# The task
Copy the lines of the entries exactly, from the opening one to the one holding "ATOM 7 C CA", and leave out everything after.

# Information supplied
----

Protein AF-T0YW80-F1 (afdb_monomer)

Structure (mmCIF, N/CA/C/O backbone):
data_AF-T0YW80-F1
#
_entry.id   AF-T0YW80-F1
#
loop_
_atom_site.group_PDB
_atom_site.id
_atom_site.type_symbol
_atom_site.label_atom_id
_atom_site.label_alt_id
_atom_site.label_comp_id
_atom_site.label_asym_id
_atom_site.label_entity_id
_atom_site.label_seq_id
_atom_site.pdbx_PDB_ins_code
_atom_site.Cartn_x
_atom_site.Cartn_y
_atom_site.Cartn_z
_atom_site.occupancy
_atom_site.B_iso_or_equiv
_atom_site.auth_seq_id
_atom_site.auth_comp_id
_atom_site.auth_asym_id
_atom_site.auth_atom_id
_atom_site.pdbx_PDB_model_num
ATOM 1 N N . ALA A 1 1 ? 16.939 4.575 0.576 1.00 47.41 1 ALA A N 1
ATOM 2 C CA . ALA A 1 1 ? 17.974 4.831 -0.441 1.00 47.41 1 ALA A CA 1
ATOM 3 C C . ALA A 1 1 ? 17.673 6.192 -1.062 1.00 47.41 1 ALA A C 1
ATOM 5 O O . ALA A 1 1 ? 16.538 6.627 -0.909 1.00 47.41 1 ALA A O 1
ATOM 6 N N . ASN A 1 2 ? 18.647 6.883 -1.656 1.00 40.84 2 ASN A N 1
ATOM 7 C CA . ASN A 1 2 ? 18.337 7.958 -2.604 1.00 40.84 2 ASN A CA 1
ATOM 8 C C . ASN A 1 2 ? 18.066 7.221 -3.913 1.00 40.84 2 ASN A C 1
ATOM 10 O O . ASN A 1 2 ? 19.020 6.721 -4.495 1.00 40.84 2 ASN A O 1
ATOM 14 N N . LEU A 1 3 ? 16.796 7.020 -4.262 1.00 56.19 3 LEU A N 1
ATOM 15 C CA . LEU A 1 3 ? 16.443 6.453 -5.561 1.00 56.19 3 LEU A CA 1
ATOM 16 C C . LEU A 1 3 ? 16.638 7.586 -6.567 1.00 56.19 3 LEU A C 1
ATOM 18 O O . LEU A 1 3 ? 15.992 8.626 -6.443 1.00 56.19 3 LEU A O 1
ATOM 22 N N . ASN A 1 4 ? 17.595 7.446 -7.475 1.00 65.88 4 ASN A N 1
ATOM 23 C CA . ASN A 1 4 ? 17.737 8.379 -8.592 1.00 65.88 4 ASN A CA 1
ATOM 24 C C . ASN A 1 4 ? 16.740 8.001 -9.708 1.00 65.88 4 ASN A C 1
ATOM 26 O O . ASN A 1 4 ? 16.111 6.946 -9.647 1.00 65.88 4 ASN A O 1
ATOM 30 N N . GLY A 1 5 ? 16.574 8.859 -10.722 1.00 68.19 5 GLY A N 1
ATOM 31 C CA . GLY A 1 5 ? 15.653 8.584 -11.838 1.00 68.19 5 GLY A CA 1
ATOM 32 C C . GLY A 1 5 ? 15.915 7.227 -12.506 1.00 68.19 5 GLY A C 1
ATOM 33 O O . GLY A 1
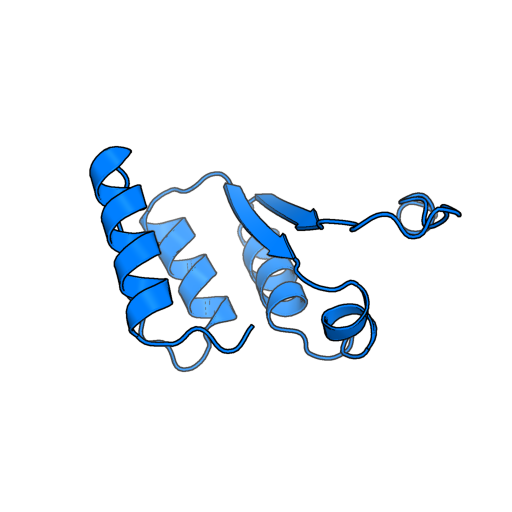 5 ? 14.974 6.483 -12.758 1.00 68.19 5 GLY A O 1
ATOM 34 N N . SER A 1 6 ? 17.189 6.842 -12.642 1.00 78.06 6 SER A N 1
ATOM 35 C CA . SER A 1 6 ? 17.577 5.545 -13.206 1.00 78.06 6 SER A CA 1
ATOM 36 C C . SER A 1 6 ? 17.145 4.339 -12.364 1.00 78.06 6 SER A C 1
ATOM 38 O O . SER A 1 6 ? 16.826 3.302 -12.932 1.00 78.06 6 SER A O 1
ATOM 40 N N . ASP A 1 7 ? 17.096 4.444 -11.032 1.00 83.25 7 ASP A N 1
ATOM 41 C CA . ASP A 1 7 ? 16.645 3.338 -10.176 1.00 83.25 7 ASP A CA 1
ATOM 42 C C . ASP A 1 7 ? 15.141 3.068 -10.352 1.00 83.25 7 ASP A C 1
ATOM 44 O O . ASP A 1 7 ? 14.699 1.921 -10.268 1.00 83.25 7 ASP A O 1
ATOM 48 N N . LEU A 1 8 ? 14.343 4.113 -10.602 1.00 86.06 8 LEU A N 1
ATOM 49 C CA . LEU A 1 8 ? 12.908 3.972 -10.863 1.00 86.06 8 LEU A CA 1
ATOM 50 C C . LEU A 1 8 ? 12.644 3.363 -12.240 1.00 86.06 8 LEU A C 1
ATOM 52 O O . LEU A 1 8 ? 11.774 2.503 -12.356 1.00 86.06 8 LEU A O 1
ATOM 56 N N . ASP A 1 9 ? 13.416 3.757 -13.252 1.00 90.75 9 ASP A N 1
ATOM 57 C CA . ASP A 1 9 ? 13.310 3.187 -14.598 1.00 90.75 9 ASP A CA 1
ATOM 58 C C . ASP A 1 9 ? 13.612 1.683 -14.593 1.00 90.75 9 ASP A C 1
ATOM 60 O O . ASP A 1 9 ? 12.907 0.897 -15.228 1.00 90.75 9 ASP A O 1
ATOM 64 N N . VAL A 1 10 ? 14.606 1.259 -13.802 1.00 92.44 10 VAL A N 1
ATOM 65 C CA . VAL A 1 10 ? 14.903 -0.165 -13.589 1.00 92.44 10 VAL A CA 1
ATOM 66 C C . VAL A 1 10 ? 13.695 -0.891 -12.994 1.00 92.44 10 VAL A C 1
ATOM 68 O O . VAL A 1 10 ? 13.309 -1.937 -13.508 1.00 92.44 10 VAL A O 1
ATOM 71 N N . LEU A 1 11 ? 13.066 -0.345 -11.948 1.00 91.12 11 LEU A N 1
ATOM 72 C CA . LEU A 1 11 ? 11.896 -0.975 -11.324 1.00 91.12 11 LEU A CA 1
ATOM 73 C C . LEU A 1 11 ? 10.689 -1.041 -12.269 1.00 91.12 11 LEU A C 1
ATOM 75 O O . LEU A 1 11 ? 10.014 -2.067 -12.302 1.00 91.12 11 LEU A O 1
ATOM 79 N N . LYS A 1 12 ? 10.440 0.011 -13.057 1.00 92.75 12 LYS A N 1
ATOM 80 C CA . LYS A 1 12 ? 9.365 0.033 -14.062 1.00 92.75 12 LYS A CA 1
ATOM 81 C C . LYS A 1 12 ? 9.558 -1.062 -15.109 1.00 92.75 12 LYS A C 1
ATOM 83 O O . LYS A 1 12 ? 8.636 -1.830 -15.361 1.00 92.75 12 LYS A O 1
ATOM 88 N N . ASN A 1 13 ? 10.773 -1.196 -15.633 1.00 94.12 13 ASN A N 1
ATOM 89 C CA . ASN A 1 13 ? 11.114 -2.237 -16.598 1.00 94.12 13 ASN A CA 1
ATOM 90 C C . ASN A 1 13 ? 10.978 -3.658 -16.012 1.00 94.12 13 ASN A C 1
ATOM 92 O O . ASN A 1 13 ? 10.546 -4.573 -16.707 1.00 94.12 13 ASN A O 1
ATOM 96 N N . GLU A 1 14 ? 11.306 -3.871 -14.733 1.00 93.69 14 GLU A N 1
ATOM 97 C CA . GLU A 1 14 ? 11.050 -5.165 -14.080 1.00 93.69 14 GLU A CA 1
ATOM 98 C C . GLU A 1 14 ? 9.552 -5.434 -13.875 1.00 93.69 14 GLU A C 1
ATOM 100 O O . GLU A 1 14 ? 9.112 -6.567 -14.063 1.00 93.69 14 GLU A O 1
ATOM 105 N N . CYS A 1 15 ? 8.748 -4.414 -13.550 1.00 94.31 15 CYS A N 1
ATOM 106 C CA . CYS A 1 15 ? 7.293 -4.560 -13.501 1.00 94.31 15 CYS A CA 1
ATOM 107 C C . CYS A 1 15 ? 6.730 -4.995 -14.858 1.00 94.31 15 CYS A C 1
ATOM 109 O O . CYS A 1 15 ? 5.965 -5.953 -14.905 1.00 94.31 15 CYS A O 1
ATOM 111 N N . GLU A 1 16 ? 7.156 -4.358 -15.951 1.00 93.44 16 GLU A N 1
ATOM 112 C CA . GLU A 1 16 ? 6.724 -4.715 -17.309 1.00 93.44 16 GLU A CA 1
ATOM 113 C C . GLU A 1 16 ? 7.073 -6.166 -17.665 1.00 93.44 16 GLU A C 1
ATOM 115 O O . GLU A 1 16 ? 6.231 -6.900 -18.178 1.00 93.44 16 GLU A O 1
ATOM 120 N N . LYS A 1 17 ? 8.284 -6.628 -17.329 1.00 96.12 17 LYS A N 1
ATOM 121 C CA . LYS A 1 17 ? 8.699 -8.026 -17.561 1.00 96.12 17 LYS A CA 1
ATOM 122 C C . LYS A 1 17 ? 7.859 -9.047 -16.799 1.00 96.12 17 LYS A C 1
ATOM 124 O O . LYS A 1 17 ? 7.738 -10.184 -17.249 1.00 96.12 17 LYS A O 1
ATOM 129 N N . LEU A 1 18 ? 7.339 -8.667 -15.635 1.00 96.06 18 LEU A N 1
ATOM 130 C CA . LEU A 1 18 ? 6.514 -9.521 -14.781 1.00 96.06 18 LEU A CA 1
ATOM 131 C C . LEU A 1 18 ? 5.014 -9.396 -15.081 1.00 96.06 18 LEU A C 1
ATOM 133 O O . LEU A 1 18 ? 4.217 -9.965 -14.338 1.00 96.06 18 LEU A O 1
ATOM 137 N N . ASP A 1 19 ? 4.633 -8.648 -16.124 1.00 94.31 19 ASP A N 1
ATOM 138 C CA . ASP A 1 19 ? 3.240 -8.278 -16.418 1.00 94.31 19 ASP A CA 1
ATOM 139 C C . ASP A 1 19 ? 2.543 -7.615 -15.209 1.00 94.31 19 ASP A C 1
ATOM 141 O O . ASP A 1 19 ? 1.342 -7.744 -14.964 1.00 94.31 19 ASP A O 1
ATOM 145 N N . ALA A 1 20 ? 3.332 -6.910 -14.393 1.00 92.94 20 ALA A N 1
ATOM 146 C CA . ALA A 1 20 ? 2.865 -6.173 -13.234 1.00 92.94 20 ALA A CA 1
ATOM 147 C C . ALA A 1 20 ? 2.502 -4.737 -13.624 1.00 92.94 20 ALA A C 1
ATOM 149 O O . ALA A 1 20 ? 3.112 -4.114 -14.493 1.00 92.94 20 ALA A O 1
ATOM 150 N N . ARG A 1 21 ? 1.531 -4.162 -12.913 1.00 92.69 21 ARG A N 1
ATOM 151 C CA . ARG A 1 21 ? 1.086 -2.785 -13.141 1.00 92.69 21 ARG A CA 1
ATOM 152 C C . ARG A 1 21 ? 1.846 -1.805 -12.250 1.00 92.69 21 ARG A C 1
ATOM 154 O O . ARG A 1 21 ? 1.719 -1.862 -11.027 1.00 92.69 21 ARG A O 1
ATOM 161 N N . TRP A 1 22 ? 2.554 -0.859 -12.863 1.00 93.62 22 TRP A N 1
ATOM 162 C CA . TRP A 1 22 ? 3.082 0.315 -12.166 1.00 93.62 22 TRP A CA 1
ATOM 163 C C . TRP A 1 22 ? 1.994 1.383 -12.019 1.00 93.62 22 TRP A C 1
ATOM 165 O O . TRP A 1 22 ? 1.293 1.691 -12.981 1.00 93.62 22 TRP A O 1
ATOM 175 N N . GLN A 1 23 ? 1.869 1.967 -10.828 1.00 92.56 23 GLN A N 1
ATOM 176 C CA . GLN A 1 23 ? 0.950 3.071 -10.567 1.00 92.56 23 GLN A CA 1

----

# Solution to this problem
Protein AF-T0YW80-F1 (afdb_monomer)

Structure (mmCIF, N/CA/C/O backbone):
data_AF-T0YW80-F1
#
_entry.id   AF-T0YW80-F1
#
loop_
_atom_site.group_PDB
_atom_site.id
_atom_site.type_symbol
_atom_site.label_atom_id
_atom_site.label_alt_id
_atom_site.label_comp_id
_atom_site.label_asym_id
_atom_site.label_entity_id
_atom_site.label_seq_id
_atom_site.pdbx_PDB_ins_code
_atom_site.Cartn_x
_atom_site.Cartn_y
_atom_site.Cartn_z
_atom_site.occupancy
_atom_site.B_iso_or_equiv
_atom_site.auth_seq_id
_atom_site.auth_comp_id
_atom_site.auth_asym_id
_atom_site.auth_atom_id
_atom_site.pdbx_PDB_model_num
ATOM 1 N N . ALA A 1 1 ? 16.939 4.575 0.576 1.00 47.41 1 ALA A N 1
ATOM 2 C CA . ALA A 1 1 ? 17.974 4.831 -0.441 1.00 47.41 1 ALA A CA 1
ATOM 3 C C . ALA A 1 1 ? 17.673 6.192 -1.062 1.00 47.41 1 ALA A C 1
ATOM 5 O O . ALA A 1 1 ? 16.538 6.627 -0.909 1.00 47.41 1 ALA A O 1
ATOM 6 N N . ASN A 1 2 ? 18.647 6.883 -1.656 1.00 40.84 2 ASN A N 1
ATOM 7 C CA . ASN A 1 2 ? 18.337 7.958 -2.604 1.00 40.84 2 ASN A CA 1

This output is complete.